While we are radical dreamers with a bold vision for a regenerative future, our roadmap is feasible, viable, scientific, and grounded in present realities. Our seeds, as they exist today, are currently being planted in fertile soil by intergenerational, intersectional, and multiracial gardeners on the frontlines of the climate crisis, spanning all genders, nationalities, faiths, sexualities, ethnicities, abilities, and identities. Community groups, grassroots organizations, BIPOC leaders, faith communities, storytellers, youth leaders, activists, artists, scholars, indigenous peoples, elders, scientists, and policymakers are just a few of the co-creators that are already planting these seeds in the grand garden of New York City. Each of these seeds have the potential to germinate into a roadmap for a more equitable and regenerative future, bridging the gap between where we are today, where we want to be, and where we will be tomorrow. A more democratic public transit system, more liberatory community gathering spaces to redistribute economic and political capital, and a more resilient and biodiverse harbor are three examples of seeds that can transform New York City into a public commons to curtail the effects of flooding, heatwaves, storm surges, extreme weather events, and sea level rise exacerbated by the climate crisis. With a resilient and thriving commons, communities can have more equitable access to public transit, food sovereignty, renewable energy, and healthier waterways, while measuring the progress and resistances to change through metrics that take into account exposure, vulnerability, and resilience of climate impacts. The proper evaluation of these metrics, in dialogue with members of frontline communities, can ensure that change and transformation is being measured with mutual trust and accountability at the forefront, for just and effective growth of our seeds. A more equitable and regenerative future isn’t just possible — it is absolutely inevitable.
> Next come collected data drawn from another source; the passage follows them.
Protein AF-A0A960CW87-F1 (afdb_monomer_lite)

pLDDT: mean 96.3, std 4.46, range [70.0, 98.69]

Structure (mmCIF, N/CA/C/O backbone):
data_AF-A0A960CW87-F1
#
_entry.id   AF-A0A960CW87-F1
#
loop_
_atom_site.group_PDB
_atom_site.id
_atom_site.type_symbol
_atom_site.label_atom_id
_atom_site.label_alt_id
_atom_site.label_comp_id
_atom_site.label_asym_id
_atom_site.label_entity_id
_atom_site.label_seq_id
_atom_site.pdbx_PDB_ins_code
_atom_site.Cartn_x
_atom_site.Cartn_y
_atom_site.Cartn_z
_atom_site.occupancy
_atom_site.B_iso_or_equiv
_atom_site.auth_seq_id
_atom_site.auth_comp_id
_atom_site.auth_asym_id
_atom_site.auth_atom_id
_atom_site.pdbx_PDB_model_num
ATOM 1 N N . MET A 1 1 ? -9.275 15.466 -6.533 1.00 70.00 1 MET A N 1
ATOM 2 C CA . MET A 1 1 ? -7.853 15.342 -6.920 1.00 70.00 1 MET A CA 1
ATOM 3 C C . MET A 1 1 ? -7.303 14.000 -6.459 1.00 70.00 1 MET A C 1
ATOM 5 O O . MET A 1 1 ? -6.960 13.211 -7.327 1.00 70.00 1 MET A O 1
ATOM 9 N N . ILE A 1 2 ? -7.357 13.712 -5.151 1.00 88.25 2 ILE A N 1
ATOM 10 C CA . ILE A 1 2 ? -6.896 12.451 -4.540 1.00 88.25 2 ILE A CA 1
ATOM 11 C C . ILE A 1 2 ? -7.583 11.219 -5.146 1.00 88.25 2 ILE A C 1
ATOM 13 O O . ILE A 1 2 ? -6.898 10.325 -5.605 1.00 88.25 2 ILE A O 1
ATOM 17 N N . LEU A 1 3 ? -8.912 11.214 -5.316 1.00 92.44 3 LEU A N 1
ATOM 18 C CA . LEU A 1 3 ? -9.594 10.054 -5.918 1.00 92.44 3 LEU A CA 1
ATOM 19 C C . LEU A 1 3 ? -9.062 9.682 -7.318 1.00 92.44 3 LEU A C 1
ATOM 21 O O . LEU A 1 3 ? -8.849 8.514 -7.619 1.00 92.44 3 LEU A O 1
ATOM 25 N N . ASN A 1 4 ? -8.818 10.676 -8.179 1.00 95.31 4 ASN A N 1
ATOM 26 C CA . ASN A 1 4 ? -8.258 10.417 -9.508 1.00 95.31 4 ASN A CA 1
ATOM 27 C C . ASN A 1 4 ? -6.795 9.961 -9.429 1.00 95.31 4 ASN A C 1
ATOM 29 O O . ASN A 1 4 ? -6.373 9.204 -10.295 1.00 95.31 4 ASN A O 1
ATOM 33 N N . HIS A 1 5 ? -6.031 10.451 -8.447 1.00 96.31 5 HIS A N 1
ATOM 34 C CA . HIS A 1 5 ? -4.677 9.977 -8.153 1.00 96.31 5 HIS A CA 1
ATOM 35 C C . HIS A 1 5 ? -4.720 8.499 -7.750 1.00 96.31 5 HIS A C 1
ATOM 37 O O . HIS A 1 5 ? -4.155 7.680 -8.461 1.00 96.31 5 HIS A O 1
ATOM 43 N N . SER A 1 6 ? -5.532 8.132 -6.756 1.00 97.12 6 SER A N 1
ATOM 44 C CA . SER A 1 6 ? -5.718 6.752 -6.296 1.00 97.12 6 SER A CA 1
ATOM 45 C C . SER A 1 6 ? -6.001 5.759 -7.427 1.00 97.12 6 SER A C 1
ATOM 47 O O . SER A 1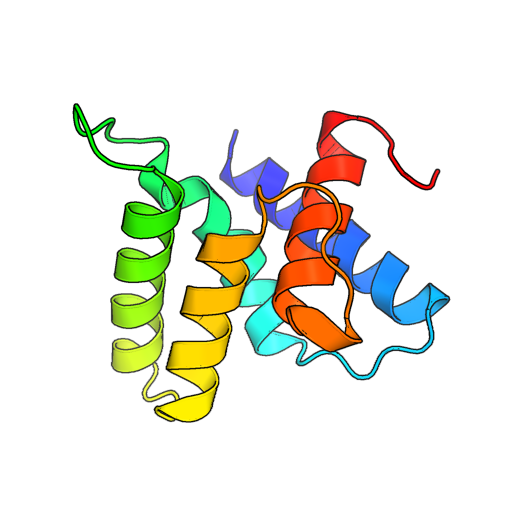 6 ? -5.356 4.716 -7.505 1.00 97.12 6 SER A O 1
ATOM 49 N N . TYR A 1 7 ? -6.920 6.082 -8.346 1.00 97.75 7 TYR A N 1
ATOM 50 C CA . TYR A 1 7 ? -7.214 5.198 -9.480 1.00 97.75 7 TYR A CA 1
ATOM 51 C C . TYR A 1 7 ? -6.041 5.057 -10.456 1.00 97.75 7 TYR A C 1
ATOM 53 O O . TYR A 1 7 ? -5.777 3.953 -10.929 1.00 97.75 7 TYR A O 1
ATOM 61 N N . ARG A 1 8 ? -5.333 6.148 -10.776 1.00 97.81 8 ARG A N 1
ATOM 62 C CA . ARG A 1 8 ? -4.158 6.074 -11.661 1.00 97.81 8 ARG A CA 1
ATOM 63 C C . ARG A 1 8 ? -3.016 5.317 -10.995 1.00 97.81 8 ARG A C 1
ATOM 65 O O . ARG A 1 8 ? -2.431 4.439 -11.620 1.00 97.81 8 ARG A O 1
ATOM 72 N N . SER A 1 9 ? -2.755 5.600 -9.724 1.00 97.88 9 SER A N 1
ATOM 73 C CA . SER A 1 9 ? -1.744 4.916 -8.926 1.00 97.88 9 SER A CA 1
ATOM 74 C C . SER A 1 9 ? -2.020 3.425 -8.820 1.00 97.88 9 SER A C 1
ATOM 76 O O . SER A 1 9 ? -1.085 2.651 -8.983 1.00 97.88 9 SER A O 1
ATOM 78 N N . TRP A 1 10 ? -3.281 3.003 -8.673 1.00 98.25 10 TRP A N 1
ATOM 79 C CA . TRP A 1 10 ? -3.648 1.586 -8.753 1.00 98.25 10 TRP A CA 1
ATOM 80 C C . TRP A 1 10 ? -3.283 0.955 -10.098 1.00 98.25 10 TRP A C 1
ATOM 82 O O . TRP A 1 10 ? -2.640 -0.092 -10.108 1.00 98.25 10 TRP A O 1
ATOM 92 N N . ILE A 1 11 ? -3.621 1.601 -11.220 1.00 98.06 11 ILE A N 1
ATOM 93 C CA . ILE A 1 11 ? -3.263 1.099 -12.558 1.00 98.06 11 ILE A CA 1
ATOM 94 C C . ILE A 1 11 ? -1.744 0.926 -12.672 1.00 98.06 11 ILE A C 1
ATOM 96 O O . ILE A 1 11 ? -1.276 -0.109 -13.142 1.00 98.06 11 ILE A O 1
ATOM 100 N N . PHE A 1 12 ? -0.966 1.909 -12.212 1.00 98.12 12 PHE A N 1
ATOM 101 C CA . PHE A 1 12 ? 0.494 1.830 -12.246 1.00 98.12 12 PHE A CA 1
ATOM 102 C C . PHE A 1 12 ? 1.053 0.765 -11.303 1.00 98.12 12 PHE A C 1
ATOM 104 O O . PHE A 1 12 ? 1.915 -0.005 -11.711 1.00 98.12 12 PHE A O 1
ATOM 111 N N . GLY A 1 13 ? 0.550 0.677 -10.072 1.00 98.00 13 GLY A N 1
ATOM 112 C CA . GLY A 1 13 ? 0.962 -0.339 -9.105 1.00 98.00 13 GLY A CA 1
ATOM 113 C C . GLY A 1 13 ? 0.682 -1.753 -9.611 1.00 98.00 13 GLY A C 1
ATOM 114 O O . GLY A 1 13 ? 1.553 -2.614 -9.523 1.00 98.00 13 GLY A O 1
ATOM 115 N N . ARG A 1 14 ? -0.490 -1.977 -10.222 1.00 98.31 14 ARG A N 1
ATOM 116 C CA . ARG A 1 14 ? -0.849 -3.264 -10.830 1.00 98.31 14 ARG A CA 1
ATOM 117 C C . ARG A 1 14 ? 0.052 -3.597 -12.016 1.00 98.31 14 ARG A C 1
ATOM 119 O O . ARG A 1 14 ? 0.554 -4.713 -12.086 1.00 98.31 14 ARG A O 1
ATOM 126 N N . ALA A 1 15 ? 0.308 -2.628 -12.896 1.00 97.81 15 ALA A N 1
ATOM 127 C CA . ALA A 1 15 ? 1.204 -2.815 -14.034 1.00 97.81 15 ALA A CA 1
ATOM 128 C C . ALA A 1 15 ? 2.646 -3.125 -13.598 1.00 97.81 15 ALA A C 1
ATOM 130 O O . ALA A 1 15 ? 3.301 -3.968 -14.203 1.00 97.81 15 ALA A O 1
ATOM 131 N N . LEU A 1 16 ? 3.142 -2.480 -12.538 1.00 97.75 16 LEU A N 1
ATOM 132 C CA . LEU A 1 16 ? 4.454 -2.794 -11.970 1.00 97.75 16 LEU A CA 1
ATOM 133 C C . LEU A 1 16 ? 4.492 -4.200 -11.367 1.00 97.75 16 LEU A C 1
ATOM 135 O O . LEU A 1 16 ? 5.465 -4.913 -11.588 1.00 97.75 16 LEU A O 1
ATOM 139 N N . ALA A 1 17 ? 3.441 -4.614 -10.657 1.00 97.94 17 ALA A N 1
ATOM 140 C CA . ALA A 1 17 ? 3.339 -5.973 -10.133 1.00 97.94 17 ALA A CA 1
ATOM 141 C C . ALA A 1 17 ? 3.341 -7.024 -11.255 1.00 97.94 17 ALA A C 1
ATOM 143 O O . ALA A 1 17 ? 4.018 -8.037 -11.123 1.00 97.94 17 ALA A O 1
ATOM 144 N N . ASP A 1 18 ? 2.663 -6.755 -12.376 1.00 97.69 18 ASP A N 1
ATOM 145 C CA . ASP A 1 18 ? 2.697 -7.623 -13.562 1.00 97.69 18 ASP A CA 1
ATOM 146 C C . ASP A 1 18 ? 4.094 -7.704 -14.193 1.00 97.69 18 ASP A C 1
ATOM 148 O O . ASP A 1 18 ? 4.533 -8.780 -14.590 1.00 97.69 18 ASP A O 1
ATOM 152 N N . VAL A 1 19 ? 4.812 -6.579 -14.289 1.00 97.25 19 VAL A N 1
ATOM 153 C CA . VAL A 1 19 ? 6.191 -6.549 -14.813 1.00 97.25 19 VAL A CA 1
ATOM 154 C C . VAL A 1 19 ? 7.150 -7.332 -13.918 1.00 97.25 19 VAL A C 1
ATOM 156 O O . VAL A 1 19 ? 8.059 -7.992 -14.420 1.00 97.25 19 VAL A O 1
ATOM 159 N N . ASP A 1 20 ? 6.944 -7.255 -12.607 1.00 97.31 20 ASP A N 1
ATOM 160 C CA . ASP A 1 20 ? 7.771 -7.913 -11.602 1.00 97.31 20 ASP A CA 1
ATOM 161 C C . ASP A 1 20 ? 7.343 -9.383 -11.342 1.00 97.31 20 ASP A C 1
ATOM 163 O O . ASP A 1 20 ? 7.952 -10.039 -10.499 1.00 97.31 20 ASP A O 1
ATOM 167 N N . ASP A 1 21 ? 6.328 -9.908 -12.053 1.00 97.44 21 ASP A N 1
ATOM 168 C CA . ASP A 1 21 ? 5.727 -11.248 -11.861 1.00 97.44 21 ASP A CA 1
ATOM 169 C C . ASP A 1 21 ? 5.306 -11.515 -10.399 1.00 97.44 21 ASP A C 1
ATOM 171 O O . ASP A 1 21 ? 5.526 -12.586 -9.829 1.00 97.44 21 ASP A O 1
ATOM 175 N N . SER A 1 22 ? 4.739 -10.493 -9.750 1.00 98.06 22 SER A N 1
ATOM 176 C CA . SER A 1 22 ? 4.337 -10.545 -8.346 1.00 98.06 22 SER A CA 1
ATOM 177 C C . SER A 1 22 ? 2.887 -10.995 -8.169 1.00 98.06 22 SER A C 1
ATOM 179 O O . SER A 1 22 ? 1.967 -10.405 -8.734 1.00 98.06 22 SER A O 1
ATOM 181 N N . ASP A 1 23 ? 2.677 -11.968 -7.280 1.00 96.00 23 ASP A N 1
ATOM 182 C CA . ASP A 1 23 ? 1.357 -12.445 -6.839 1.00 96.00 23 ASP A CA 1
ATOM 183 C C . ASP A 1 23 ? 0.772 -11.562 -5.717 1.00 96.00 23 ASP A C 1
ATOM 185 O O . ASP A 1 23 ? 0.383 -12.029 -4.645 1.00 96.00 23 ASP A O 1
ATOM 189 N N . VAL A 1 24 ? 0.806 -10.239 -5.907 1.00 98.06 24 VAL A N 1
ATOM 190 C CA . VAL A 1 24 ? 0.238 -9.296 -4.936 1.00 98.06 24 VAL A CA 1
ATOM 191 C C . VAL A 1 24 ? -1.280 -9.468 -4.859 1.00 98.06 24 VAL A C 1
ATOM 193 O O . VAL A 1 24 ? -1.957 -9.546 -5.882 1.00 98.06 24 VAL A O 1
ATOM 196 N N . ASP A 1 25 ? -1.826 -9.473 -3.641 1.00 97.94 25 ASP A N 1
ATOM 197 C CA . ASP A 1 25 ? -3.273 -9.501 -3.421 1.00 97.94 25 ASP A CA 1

In conclusion, by using grassroots organizing practices combined with an eco-symbiotic critical systems-thinking approach, a regenerative urbanism for New York City will be nurtured. In collaboration with the dozens of intersectional justice organizations which are already working on these issues in New York City, local action would foster community empowerment for collective self determination, by meeting mutual material and social needs. This foundation of collective wellbeing would help build the political and economic stability for everyday people to enact a participatory practice of democracy. By combining this direct action based work with the “planetary boundaries” and “doughnut economics” frameworks, local liberation work can build the foundation for systematic change wider than the City level. Through capacity building initiatives, liberation centers, and eco-symbiotic practices, a regenerative urbanism could be nurtured from the ground up, co-creating a green public commons for the people, the flora and fauna, a thriving way of life for New York City, and climate justice within planetary boundaries.